A globalização, associada às novas tecnologias, sacrificou empregos e reduziu a renda média do trabalhador. A desindustrialização do interior dos Estados Unidos e da Inglaterra provocou uma forte erosão nas expectativas de uma vida melhor, que tinha marcado as trajetórias de pais e avós da atual geração. O trabalho se tornou mais precário e esporádico. Como explica o cientista político Philippe Schmitter, a ascensão do capitalismo financeiro tem provocado o esgarçamento das bases de solidariedade e representação desses trabalhadores, que passaram a amargar solitariamente seus insucessos. Não há mais sindicatos, partidos ou organizações da sociedade civil que os representem.

O ressentimento de uma boa parte do eleitorado na Inglaterra e nos Estados Unidos parece, no entanto, transcender frustrações de natureza apenas econômica. A expansão dos processos de emancipação das minorias nos campos da orientação sexual e étnica, a flexibilização de políticas de imigração e a promoção da diversidade, associados a um novo discurso de sustentabilidade ambiental, valorizada em grandes centros urbanos, contribui para a desestabilização dos padrões culturais, religiosos e da própria autoridade masculina em comunidades mais tradicionais, fortalecendo um ressentimento difuso e agressivo.

É nesse ambiente, marcado pela impotência, perplexidade e solidão, que a “retórica da intransigência”, para tomar emprestada a expressão forjada pelo economista Albert Hirchman, ganha ressonância em muitas partes do mundo.

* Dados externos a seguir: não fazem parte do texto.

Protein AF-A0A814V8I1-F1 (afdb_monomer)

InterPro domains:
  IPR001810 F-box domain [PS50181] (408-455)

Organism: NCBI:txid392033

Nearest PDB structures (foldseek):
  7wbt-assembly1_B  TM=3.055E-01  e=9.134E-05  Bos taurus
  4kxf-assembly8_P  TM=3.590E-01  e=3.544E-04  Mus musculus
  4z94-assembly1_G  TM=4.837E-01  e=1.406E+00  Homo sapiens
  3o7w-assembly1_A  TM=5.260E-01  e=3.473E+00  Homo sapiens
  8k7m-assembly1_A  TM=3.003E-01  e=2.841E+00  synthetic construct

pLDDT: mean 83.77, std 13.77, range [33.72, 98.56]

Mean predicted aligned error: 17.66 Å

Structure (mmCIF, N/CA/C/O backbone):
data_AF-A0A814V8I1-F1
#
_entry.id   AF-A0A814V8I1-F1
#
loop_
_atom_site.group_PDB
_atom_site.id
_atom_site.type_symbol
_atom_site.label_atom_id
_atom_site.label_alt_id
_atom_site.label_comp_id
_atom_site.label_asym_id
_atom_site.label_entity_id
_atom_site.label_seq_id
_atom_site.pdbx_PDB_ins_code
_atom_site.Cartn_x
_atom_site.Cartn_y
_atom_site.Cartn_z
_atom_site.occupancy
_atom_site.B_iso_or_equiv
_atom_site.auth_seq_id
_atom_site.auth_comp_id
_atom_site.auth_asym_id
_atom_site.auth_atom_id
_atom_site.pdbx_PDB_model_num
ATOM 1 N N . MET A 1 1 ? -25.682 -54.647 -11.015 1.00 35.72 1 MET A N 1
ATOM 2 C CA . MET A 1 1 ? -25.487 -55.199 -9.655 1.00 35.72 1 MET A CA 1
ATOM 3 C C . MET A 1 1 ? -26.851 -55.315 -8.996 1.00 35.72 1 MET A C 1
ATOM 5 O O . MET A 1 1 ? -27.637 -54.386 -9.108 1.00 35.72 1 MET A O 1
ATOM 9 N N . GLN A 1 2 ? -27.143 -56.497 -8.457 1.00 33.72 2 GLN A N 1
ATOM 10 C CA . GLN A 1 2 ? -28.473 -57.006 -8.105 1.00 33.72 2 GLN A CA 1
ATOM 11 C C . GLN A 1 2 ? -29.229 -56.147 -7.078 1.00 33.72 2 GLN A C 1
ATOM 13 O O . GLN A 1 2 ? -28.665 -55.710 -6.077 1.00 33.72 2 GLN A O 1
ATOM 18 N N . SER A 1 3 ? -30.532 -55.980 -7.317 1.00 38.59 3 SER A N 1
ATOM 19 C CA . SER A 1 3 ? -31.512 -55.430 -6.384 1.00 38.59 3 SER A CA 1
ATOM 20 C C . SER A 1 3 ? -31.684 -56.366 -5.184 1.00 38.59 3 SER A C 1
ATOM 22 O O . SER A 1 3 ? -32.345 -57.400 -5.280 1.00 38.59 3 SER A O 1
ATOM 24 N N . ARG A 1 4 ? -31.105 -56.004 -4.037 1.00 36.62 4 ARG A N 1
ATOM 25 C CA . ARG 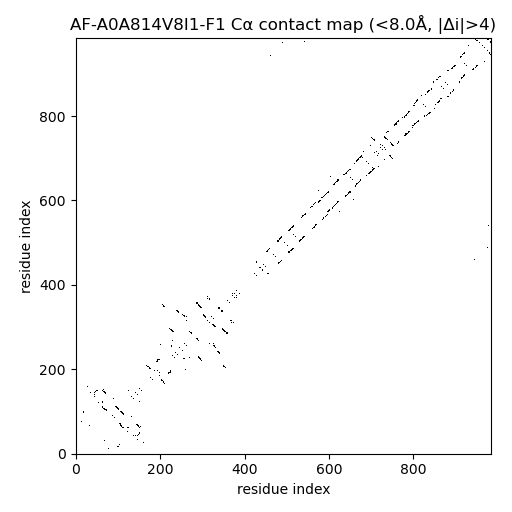A 1 4 ? -31.521 -56.563 -2.748 1.00 36.62 4 ARG A CA 1
ATOM 26 C C . ARG A 1 4 ? -32.758 -55.806 -2.277 1.00 36.62 4 ARG A C 1
ATOM 28 O O . ARG A 1 4 ? -32.665 -54.639 -1.908 1.00 36.62 4 ARG A O 1
ATOM 35 N N . SER A 1 5 ? -33.904 -56.479 -2.284 1.00 44.38 5 SER A N 1
ATOM 36 C CA . SER A 1 5 ? -35.078 -56.089 -1.507 1.00 44.38 5 SER A CA 1
ATOM 37 C C . SER A 1 5 ? -34.726 -56.202 -0.021 1.00 44.38 5 SER A C 1
ATOM 39 O O . SER A 1 5 ? -34.728 -57.296 0.544 1.00 44.38 5 SER A O 1
ATOM 41 N N . ALA A 1 6 ? -34.344 -55.083 0.593 1.00 38.88 6 ALA A N 1
ATOM 42 C CA . ALA A 1 6 ? -34.091 -55.014 2.023 1.00 38.88 6 ALA A CA 1
ATOM 43 C C . ALA A 1 6 ? -35.425 -54.881 2.767 1.00 38.88 6 ALA A C 1
ATOM 45 O O . ALA A 1 6 ? -36.145 -53.893 2.629 1.00 38.88 6 ALA A O 1
ATOM 46 N N . SER A 1 7 ? -35.731 -55.910 3.552 1.00 39.91 7 SER A N 1
ATOM 47 C CA . SER A 1 7 ? -36.659 -55.862 4.675 1.00 39.91 7 SER A CA 1
ATOM 48 C C . SER A 1 7 ? -36.355 -54.662 5.575 1.00 39.91 7 SER A C 1
ATOM 50 O O . SER A 1 7 ? -35.190 -54.356 5.824 1.00 39.91 7 SER A O 1
ATOM 52 N N . THR A 1 8 ? -37.406 -54.028 6.086 1.00 43.62 8 THR A N 1
ATOM 53 C CA . THR A 1 8 ? -37.423 -52.902 7.031 1.00 43.62 8 THR A CA 1
ATOM 54 C C . THR A 1 8 ? -36.756 -53.238 8.371 1.00 43.62 8 THR A C 1
ATOM 56 O O . THR A 1 8 ? -37.431 -53.410 9.383 1.00 43.62 8 THR A O 1
ATOM 59 N N . GLN A 1 9 ? -35.431 -53.355 8.386 1.00 46.19 9 GLN A N 1
ATOM 60 C CA . GLN A 1 9 ? -34.633 -53.199 9.597 1.00 46.19 9 GLN A CA 1
ATOM 61 C C . GLN A 1 9 ? -34.190 -51.738 9.679 1.00 46.19 9 GLN A C 1
ATOM 63 O O . GLN A 1 9 ? -33.709 -51.189 8.689 1.00 46.19 9 GLN A O 1
ATOM 68 N N . ASP A 1 10 ? -34.381 -51.123 10.846 1.00 58.28 10 ASP A N 1
ATOM 69 C CA . ASP A 1 10 ? -33.909 -49.784 11.215 1.00 58.28 10 ASP A CA 1
ATOM 70 C C . ASP A 1 10 ? -32.372 -49.724 11.139 1.00 58.28 10 ASP A C 1
ATOM 72 O O . ASP A 1 10 ? -31.649 -49.834 12.130 1.00 58.28 10 ASP A O 1
ATOM 76 N N . THR A 1 11 ? -31.828 -49.622 9.930 1.00 72.44 11 THR A N 1
ATOM 77 C CA . THR A 1 11 ? -30.394 -49.442 9.727 1.00 72.44 11 THR A CA 1
ATOM 78 C C . THR A 1 11 ? -30.066 -47.974 9.945 1.00 72.44 11 THR A C 1
ATOM 80 O O . THR A 1 11 ? -30.290 -47.144 9.064 1.00 72.44 11 THR A O 1
ATOM 83 N N . THR A 1 12 ? -29.546 -47.648 11.127 1.00 88.38 12 THR A N 1
ATOM 84 C CA . THR A 1 12 ? -28.999 -46.323 11.444 1.00 88.38 12 THR A CA 1
ATOM 85 C C . THR A 1 12 ? -27.916 -45.950 10.424 1.00 88.38 12 THR A C 1
ATOM 87 O O . THR A 1 12 ? -26.938 -46.687 10.286 1.00 88.38 12 THR A O 1
ATOM 90 N N . LEU A 1 13 ? -28.053 -44.818 9.723 1.00 91.69 13 LEU A N 1
ATOM 91 C CA . LEU A 1 13 ? -27.039 -44.354 8.771 1.00 91.69 13 LEU A CA 1
ATOM 92 C C . LEU A 1 13 ? -25.796 -43.866 9.519 1.00 91.69 13 LEU A C 1
ATOM 94 O O . LEU A 1 13 ? -25.860 -42.896 10.274 1.00 91.69 13 LEU A O 1
ATOM 98 N N . ARG A 1 14 ? -24.646 -44.509 9.297 1.00 93.50 14 ARG A N 1
ATOM 99 C CA . ARG A 1 14 ? -23.367 -44.061 9.863 1.00 93.50 14 ARG A CA 1
ATOM 100 C C . ARG A 1 14 ? -22.513 -43.429 8.774 1.00 93.50 14 ARG A C 1
ATOM 102 O O . ARG A 1 14 ? -22.334 -44.010 7.709 1.00 93.50 14 ARG A O 1
ATOM 109 N N . THR A 1 15 ? -21.907 -42.279 9.064 1.00 92.56 15 THR A N 1
ATOM 110 C CA . THR A 1 15 ? -21.053 -41.526 8.123 1.00 92.56 15 THR A CA 1
ATOM 111 C C . THR A 1 15 ? -19.976 -42.392 7.477 1.00 92.56 15 THR A C 1
ATOM 113 O O . THR A 1 15 ? -19.794 -42.357 6.262 1.00 92.56 15 THR A O 1
ATOM 116 N N . LYS A 1 16 ? -19.324 -43.248 8.276 1.00 92.31 16 LYS A N 1
ATOM 117 C CA . LYS A 1 16 ? -18.274 -44.172 7.823 1.00 92.31 16 LYS A CA 1
ATOM 118 C C . LYS A 1 16 ? -18.707 -45.142 6.719 1.00 92.31 16 LYS A C 1
ATOM 120 O O . LYS A 1 16 ? -17.857 -45.556 5.938 1.00 92.31 16 LYS A O 1
ATOM 125 N N . ASP A 1 17 ? -19.996 -45.469 6.635 1.00 93.44 17 ASP A N 1
ATOM 126 C CA . ASP A 1 17 ? -20.522 -46.420 5.649 1.00 93.44 17 ASP A CA 1
ATOM 127 C C . ASP A 1 17 ? -20.594 -45.794 4.242 1.00 93.44 17 ASP A C 1
ATOM 129 O O . ASP A 1 17 ? -20.637 -46.511 3.244 1.00 93.44 17 ASP A O 1
ATOM 133 N N . PHE A 1 18 ? -20.540 -44.459 4.155 1.00 93.69 18 PHE A N 1
ATOM 134 C CA . PHE A 1 18 ? -20.610 -43.692 2.907 1.00 93.69 18 PHE A CA 1
ATOM 135 C C . PHE A 1 18 ? -19.310 -42.947 2.580 1.00 93.69 18 PHE A C 1
ATOM 137 O O . PHE A 1 18 ? -19.247 -42.261 1.560 1.00 93.69 18 PHE A O 1
ATOM 144 N N . LEU A 1 19 ? -18.265 -43.061 3.409 1.00 91.81 19 LEU A N 1
ATOM 145 C CA . LEU A 1 19 ? -16.990 -42.384 3.164 1.00 91.81 19 LEU A CA 1
ATOM 146 C C . LEU A 1 19 ? -16.334 -42.890 1.870 1.00 91.81 19 LEU A C 1
ATOM 148 O O . LEU A 1 19 ? -15.924 -44.044 1.740 1.00 91.81 19 LEU A O 1
ATOM 152 N N . SER A 1 20 ? -16.199 -41.985 0.908 1.00 91.06 20 SER A N 1
ATOM 153 C CA . SER A 1 20 ? -15.503 -42.202 -0.351 1.00 91.06 20 SER A CA 1
ATOM 154 C C . SER A 1 20 ? -14.000 -42.301 -0.122 1.00 91.06 20 SER A C 1
ATOM 156 O O . SER A 1 20 ? -13.396 -41.446 0.525 1.00 91.06 20 SER A O 1
ATOM 158 N N . LYS A 1 21 ? -13.368 -43.290 -0.760 1.00 88.25 21 LYS A N 1
ATOM 159 C CA . LYS A 1 21 ? -11.901 -43.365 -0.863 1.00 88.25 21 LYS A CA 1
ATOM 160 C C . LYS A 1 21 ? -11.321 -42.362 -1.866 1.00 88.25 21 LYS A C 1
ATOM 162 O O . LYS A 1 21 ? -10.117 -42.132 -1.864 1.00 88.25 21 LYS A O 1
ATOM 167 N N . GLN A 1 22 ? -12.155 -41.798 -2.742 1.00 87.31 22 GLN A N 1
ATOM 168 C CA . GLN A 1 22 ? -11.729 -40.812 -3.733 1.00 87.31 22 GLN A CA 1
ATOM 169 C C . GLN A 1 22 ? -11.705 -39.414 -3.098 1.00 87.31 22 GLN A C 1
ATOM 171 O O . GLN A 1 22 ? -12.775 -38.925 -2.703 1.00 87.31 22 GLN A O 1
ATOM 176 N N . PRO A 1 23 ? -10.529 -38.760 -3.007 1.00 84.25 23 PRO A N 1
ATOM 177 C CA . PRO A 1 23 ? -10.449 -37.378 -2.553 1.00 84.25 23 PRO A CA 1
ATOM 178 C C . PRO A 1 23 ? -11.164 -36.448 -3.541 1.00 84.25 23 PRO A C 1
ATOM 180 O O . PRO A 1 23 ? -11.439 -36.827 -4.681 1.00 84.25 23 PRO A O 1
ATOM 183 N N . LEU A 1 24 ? -11.467 -35.227 -3.101 1.00 86.62 24 LEU A N 1
ATOM 184 C CA . LEU A 1 24 ? -11.910 -34.169 -4.010 1.00 86.62 24 LEU A CA 1
ATOM 185 C C . LEU A 1 24 ? -10.838 -33.896 -5.059 1.00 86.62 24 LEU A C 1
ATOM 187 O O . LEU A 1 24 ? -9.641 -33.917 -4.746 1.00 86.62 24 LEU A O 1
ATOM 191 N N . LEU A 1 25 ? -11.272 -33.575 -6.275 1.00 85.56 25 LEU A N 1
ATOM 192 C CA . LEU A 1 25 ? -10.360 -33.033 -7.272 1.00 85.56 25 LEU A CA 1
ATOM 193 C C . LEU A 1 25 ? -9.794 -31.686 -6.775 1.00 85.56 25 LEU A C 1
ATOM 195 O O . LEU A 1 25 ? -10.493 -30.962 -6.056 1.00 85.56 25 LEU A O 1
ATOM 199 N N . PRO A 1 26 ? -8.543 -31.322 -7.113 1.00 79.69 26 PRO A N 1
ATOM 200 C CA . PRO A 1 26 ? -7.954 -30.051 -6.691 1.00 79.69 26 PRO A CA 1
ATOM 201 C C . PRO A 1 26 ? -8.825 -28.832 -7.023 1.00 79.69 26 PRO A C 1
ATOM 203 O O . PRO A 1 26 ? -8.953 -27.929 -6.198 1.00 79.69 26 PRO A O 1
ATOM 206 N N . GLU A 1 27 ? -9.470 -28.831 -8.188 1.00 75.94 27 GLU A N 1
ATOM 207 C CA . GLU A 1 27 ? -10.352 -27.759 -8.656 1.00 75.94 27 GLU A CA 1
ATOM 208 C C . GLU A 1 27 ? -11.640 -27.684 -7.823 1.00 75.94 27 GLU A C 1
ATOM 210 O O . GLU A 1 27 ? -12.065 -26.599 -7.427 1.00 75.94 27 GLU A O 1
ATOM 215 N N . GLU A 1 28 ? -12.230 -28.837 -7.485 1.00 84.56 28 GLU A N 1
ATOM 216 C CA . GLU A 1 28 ? -13.380 -28.910 -6.576 1.00 84.56 28 GLU A CA 1
ATOM 217 C C . GLU A 1 28 ? -13.016 -28.396 -5.185 1.00 84.56 28 GLU A C 1
ATOM 219 O O . GLU A 1 28 ? -13.794 -27.671 -4.568 1.00 84.56 28 GLU A O 1
ATOM 224 N N . LYS A 1 29 ? -11.823 -28.753 -4.694 1.00 86.19 29 LYS A N 1
ATOM 225 C CA . LYS A 1 29 ? -11.339 -28.307 -3.389 1.00 86.19 29 LYS A CA 1
ATOM 226 C C . LYS A 1 29 ? -11.229 -26.785 -3.339 1.00 86.19 29 LYS A C 1
ATOM 228 O O . LYS A 1 29 ? -11.753 -26.192 -2.405 1.00 86.19 29 LYS A O 1
ATOM 233 N N . VAL A 1 30 ? -10.598 -26.160 -4.336 1.00 78.44 30 VAL A N 1
ATOM 234 C CA . VAL A 1 30 ? -10.498 -24.690 -4.419 1.00 78.44 30 VAL A CA 1
ATOM 235 C C . VAL A 1 30 ? -11.889 -24.058 -4.449 1.00 78.44 30 VAL A C 1
ATOM 237 O O . VAL A 1 30 ? -12.180 -23.193 -3.628 1.00 78.44 30 VAL A O 1
ATOM 240 N N . TYR A 1 31 ? -12.774 -24.555 -5.316 1.00 80.88 31 TYR A N 1
ATOM 241 C CA . TYR A 1 31 ? -14.138 -24.043 -5.435 1.00 80.88 31 TYR A CA 1
ATOM 242 C C . TYR A 1 31 ? -14.924 -24.119 -4.114 1.00 80.88 31 TYR A C 1
ATOM 244 O O . TYR A 1 31 ? -15.624 -23.176 -3.743 1.00 80.88 31 TYR A O 1
ATOM 252 N N . TYR A 1 32 ? -14.819 -25.227 -3.376 1.00 89.50 32 TYR A N 1
ATOM 253 C CA . TYR A 1 32 ? -15.528 -25.374 -2.105 1.00 89.50 32 TYR A CA 1
ATOM 254 C C . TYR A 1 32 ? -14.921 -24.547 -0.972 1.00 89.50 32 TYR A C 1
ATOM 256 O O . TYR A 1 32 ? -15.685 -24.073 -0.135 1.00 89.50 32 TYR A O 1
ATOM 264 N N . GLU A 1 33 ? -13.607 -24.313 -0.955 1.00 85.56 33 GLU A N 1
ATOM 265 C CA . GLU A 1 33 ? -12.997 -23.365 -0.009 1.00 85.56 33 GLU A CA 1
ATOM 266 C C . GLU A 1 33 ? -13.490 -21.929 -0.259 1.00 85.56 33 GLU A C 1
ATOM 268 O O . GLU A 1 33 ? -13.819 -21.224 0.691 1.00 85.56 33 GLU A O 1
ATOM 273 N N . GLU A 1 34 ? -13.659 -21.515 -1.519 1.00 78.69 34 GLU A N 1
ATOM 274 C CA . GLU A 1 34 ? -14.243 -20.205 -1.855 1.00 78.69 34 GLU A CA 1
ATOM 275 C C . GLU A 1 34 ? -15.718 -20.101 -1.432 1.00 78.69 34 GLU A C 1
ATOM 277 O O . GLU A 1 34 ? -16.146 -19.094 -0.862 1.00 78.69 34 GLU A O 1
ATOM 282 N N . CYS A 1 35 ? -16.507 -21.158 -1.654 1.00 82.38 35 CYS A N 1
ATOM 283 C CA . CYS A 1 35 ? -17.894 -21.215 -1.179 1.00 82.38 35 CYS A CA 1
ATOM 284 C C . CYS A 1 35 ? -17.969 -21.151 0.354 1.00 82.38 35 CYS A C 1
ATOM 286 O O . CYS A 1 35 ? -18.868 -20.523 0.916 1.00 82.38 35 CYS A O 1
ATOM 288 N N . LYS A 1 36 ? -17.019 -21.795 1.034 1.00 90.06 36 LYS A N 1
ATOM 289 C CA . LYS A 1 36 ? -16.905 -21.787 2.490 1.00 90.06 36 LYS A CA 1
ATOM 290 C C . LYS A 1 36 ? -16.517 -20.407 3.018 1.00 90.06 36 LYS A C 1
ATOM 292 O O . LYS A 1 36 ? -17.115 -19.935 3.983 1.00 90.06 36 LYS A O 1
ATOM 297 N N . GLU A 1 37 ? -15.590 -19.716 2.359 1.00 76.88 37 GLU A N 1
ATOM 298 C CA . GLU A 1 37 ? -15.253 -18.326 2.675 1.00 76.88 37 GLU A CA 1
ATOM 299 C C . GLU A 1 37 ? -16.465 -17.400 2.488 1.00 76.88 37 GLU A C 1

Como sagaz empreendedor, Trump encontrou um significativo segmento do mercado eleitoral norte-americano que não se sentia representado. Fundiu um discurso protecionista, quase sindical, mais comum à esquerda, à uma retórica ofensiva, regressiva, xenófoba, misógina e antiambientalista, de extrema direita. Desbancou ao mesmo tempo os líderes conservadores de seu partido, o establishment econômico de Wall Street e os setores socialmente progressistas.

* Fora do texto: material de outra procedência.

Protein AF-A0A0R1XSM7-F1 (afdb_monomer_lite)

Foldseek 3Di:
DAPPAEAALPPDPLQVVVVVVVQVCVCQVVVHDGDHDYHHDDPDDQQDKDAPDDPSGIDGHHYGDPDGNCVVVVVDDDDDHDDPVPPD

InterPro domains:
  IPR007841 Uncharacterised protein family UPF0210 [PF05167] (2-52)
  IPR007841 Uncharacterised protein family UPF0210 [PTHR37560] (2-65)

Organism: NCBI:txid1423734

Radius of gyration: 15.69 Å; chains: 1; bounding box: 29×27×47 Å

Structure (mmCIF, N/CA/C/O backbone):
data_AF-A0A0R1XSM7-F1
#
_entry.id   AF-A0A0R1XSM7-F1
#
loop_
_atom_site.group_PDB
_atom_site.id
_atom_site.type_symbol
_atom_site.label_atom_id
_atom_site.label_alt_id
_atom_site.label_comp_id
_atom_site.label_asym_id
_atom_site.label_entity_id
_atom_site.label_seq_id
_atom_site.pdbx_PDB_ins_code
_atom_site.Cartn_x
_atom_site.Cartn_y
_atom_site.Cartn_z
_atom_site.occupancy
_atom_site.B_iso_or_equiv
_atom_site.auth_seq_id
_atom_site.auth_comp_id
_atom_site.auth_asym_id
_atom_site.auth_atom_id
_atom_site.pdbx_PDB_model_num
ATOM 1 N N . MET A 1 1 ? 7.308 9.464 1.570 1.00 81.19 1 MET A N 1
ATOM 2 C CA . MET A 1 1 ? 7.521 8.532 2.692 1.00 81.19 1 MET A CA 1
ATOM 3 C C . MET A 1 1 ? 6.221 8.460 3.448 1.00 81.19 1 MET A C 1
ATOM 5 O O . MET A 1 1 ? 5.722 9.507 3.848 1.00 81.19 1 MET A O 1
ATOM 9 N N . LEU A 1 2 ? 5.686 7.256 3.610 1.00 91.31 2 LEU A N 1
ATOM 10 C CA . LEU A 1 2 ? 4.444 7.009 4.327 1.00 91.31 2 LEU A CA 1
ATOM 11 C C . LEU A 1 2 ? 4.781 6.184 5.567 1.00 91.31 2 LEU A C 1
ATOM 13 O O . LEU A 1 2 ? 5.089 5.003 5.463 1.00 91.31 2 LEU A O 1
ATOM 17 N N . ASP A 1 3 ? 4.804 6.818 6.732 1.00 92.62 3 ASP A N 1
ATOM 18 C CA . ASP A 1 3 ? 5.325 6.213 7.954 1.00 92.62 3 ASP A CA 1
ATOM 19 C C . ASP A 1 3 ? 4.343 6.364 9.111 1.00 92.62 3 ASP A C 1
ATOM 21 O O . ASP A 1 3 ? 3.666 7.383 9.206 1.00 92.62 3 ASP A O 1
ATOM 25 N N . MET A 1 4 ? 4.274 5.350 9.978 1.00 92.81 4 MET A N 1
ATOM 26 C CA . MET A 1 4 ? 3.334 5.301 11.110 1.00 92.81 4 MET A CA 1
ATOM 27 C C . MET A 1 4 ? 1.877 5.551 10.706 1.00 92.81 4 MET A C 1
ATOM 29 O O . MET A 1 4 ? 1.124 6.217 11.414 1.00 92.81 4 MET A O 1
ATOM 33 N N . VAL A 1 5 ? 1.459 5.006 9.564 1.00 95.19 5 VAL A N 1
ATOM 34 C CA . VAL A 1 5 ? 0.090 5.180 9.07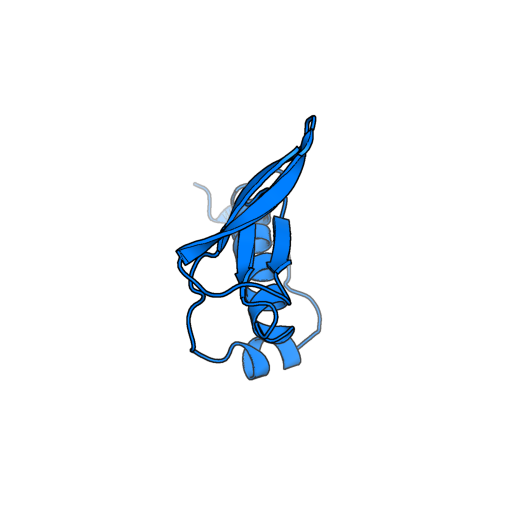5 1.00 95.19 5 VAL A CA 1
ATOM 35 C C . VAL A 1 5 ? -0.790 4.039 9.557 1.00 95.19 5 VAL A C 1
ATOM 37 O O . VAL A 1 5 ? -0.668 2.912 9.078 1.00 95.19 5 VAL A O 1
ATOM 40 N N . ALA A 1 6 ? -1.691 4.337 10.492 1.00 96.25 6 ALA A N 1
ATOM 41 C CA . ALA A 1 6 ? -2.700 3.394 10.953 1.00 96.25 6 ALA A CA 1
ATOM 42 C C . ALA A 1 6 ? -3.899 3.346 9.988 1.00 96.25 6 ALA A C 1
ATOM 44 O O . ALA A 1 6 ? -4.440 4.382 9.599 1.00 96.25 6 ALA A O 1
ATOM 45 N N . VAL A 1 7 ? -4.313 2.136 9.611 1.00 97.00 7 VAL A N 1
ATOM 46 C CA . VAL A 1 7 ? -5.457 1.860 8.722 1.00 97.00 7 VAL A CA 1
ATOM 47 C C . VAL A 1 7 ? -6.400 0.847 9.381 1.00 97.00 7 VAL A C 1
ATOM 49 O O . VAL A 1 7 ? -5.969 0.149 10.302 1.00 97.00 7 VAL A O 1
ATOM 52 N N . PRO A 1 8 ? -7.665 0.722 8.938 1.00 96.94 8 PRO A N 1
ATOM 53 C CA . PRO A 1 8 ? -8.583 -0.288 9.456 1.00 96.94 8 PRO A CA 1
ATOM 54 C C . PRO A 1 8 ? -7.985 -1.690 9.362 1.00 96.94 8 PRO A C 1
ATOM 56 O O . PRO A 1 8 ? -7.376 -2.045 8.350 1.00 96.94 8 PRO A O 1
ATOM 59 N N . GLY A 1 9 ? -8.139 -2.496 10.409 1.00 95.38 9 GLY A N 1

A vitória do ressentimento impõe a todos os setores comprometidos com os valores da democracia repensar seus discursos e estratégias de representação. Como domesticar o capitalismo financeiro global e seus mecanismos de concentração de riqueza, precarização do trabalho e exclusão social? Como recriar uma esfera de formação da opinião pública mais tolerante e reflexiva, num ambiente dominado pelas redes sociais, onde se reafirmam e polarizam identidades e opiniões excludentes? Como harmonizar os efeitos disruptivos da tecnologia no mundo do trabalho, que nos fornecia identidade e solidariedade? Como conciliar o avanço dos múltiplos processos de emancipação e o respeito à diversidade com os interesses de comunidades que lutam para não abrir mão de suas tradições? Não são questões fáceis, mas Trump nos obriga a buscar respondê-las, antes que seja tarde.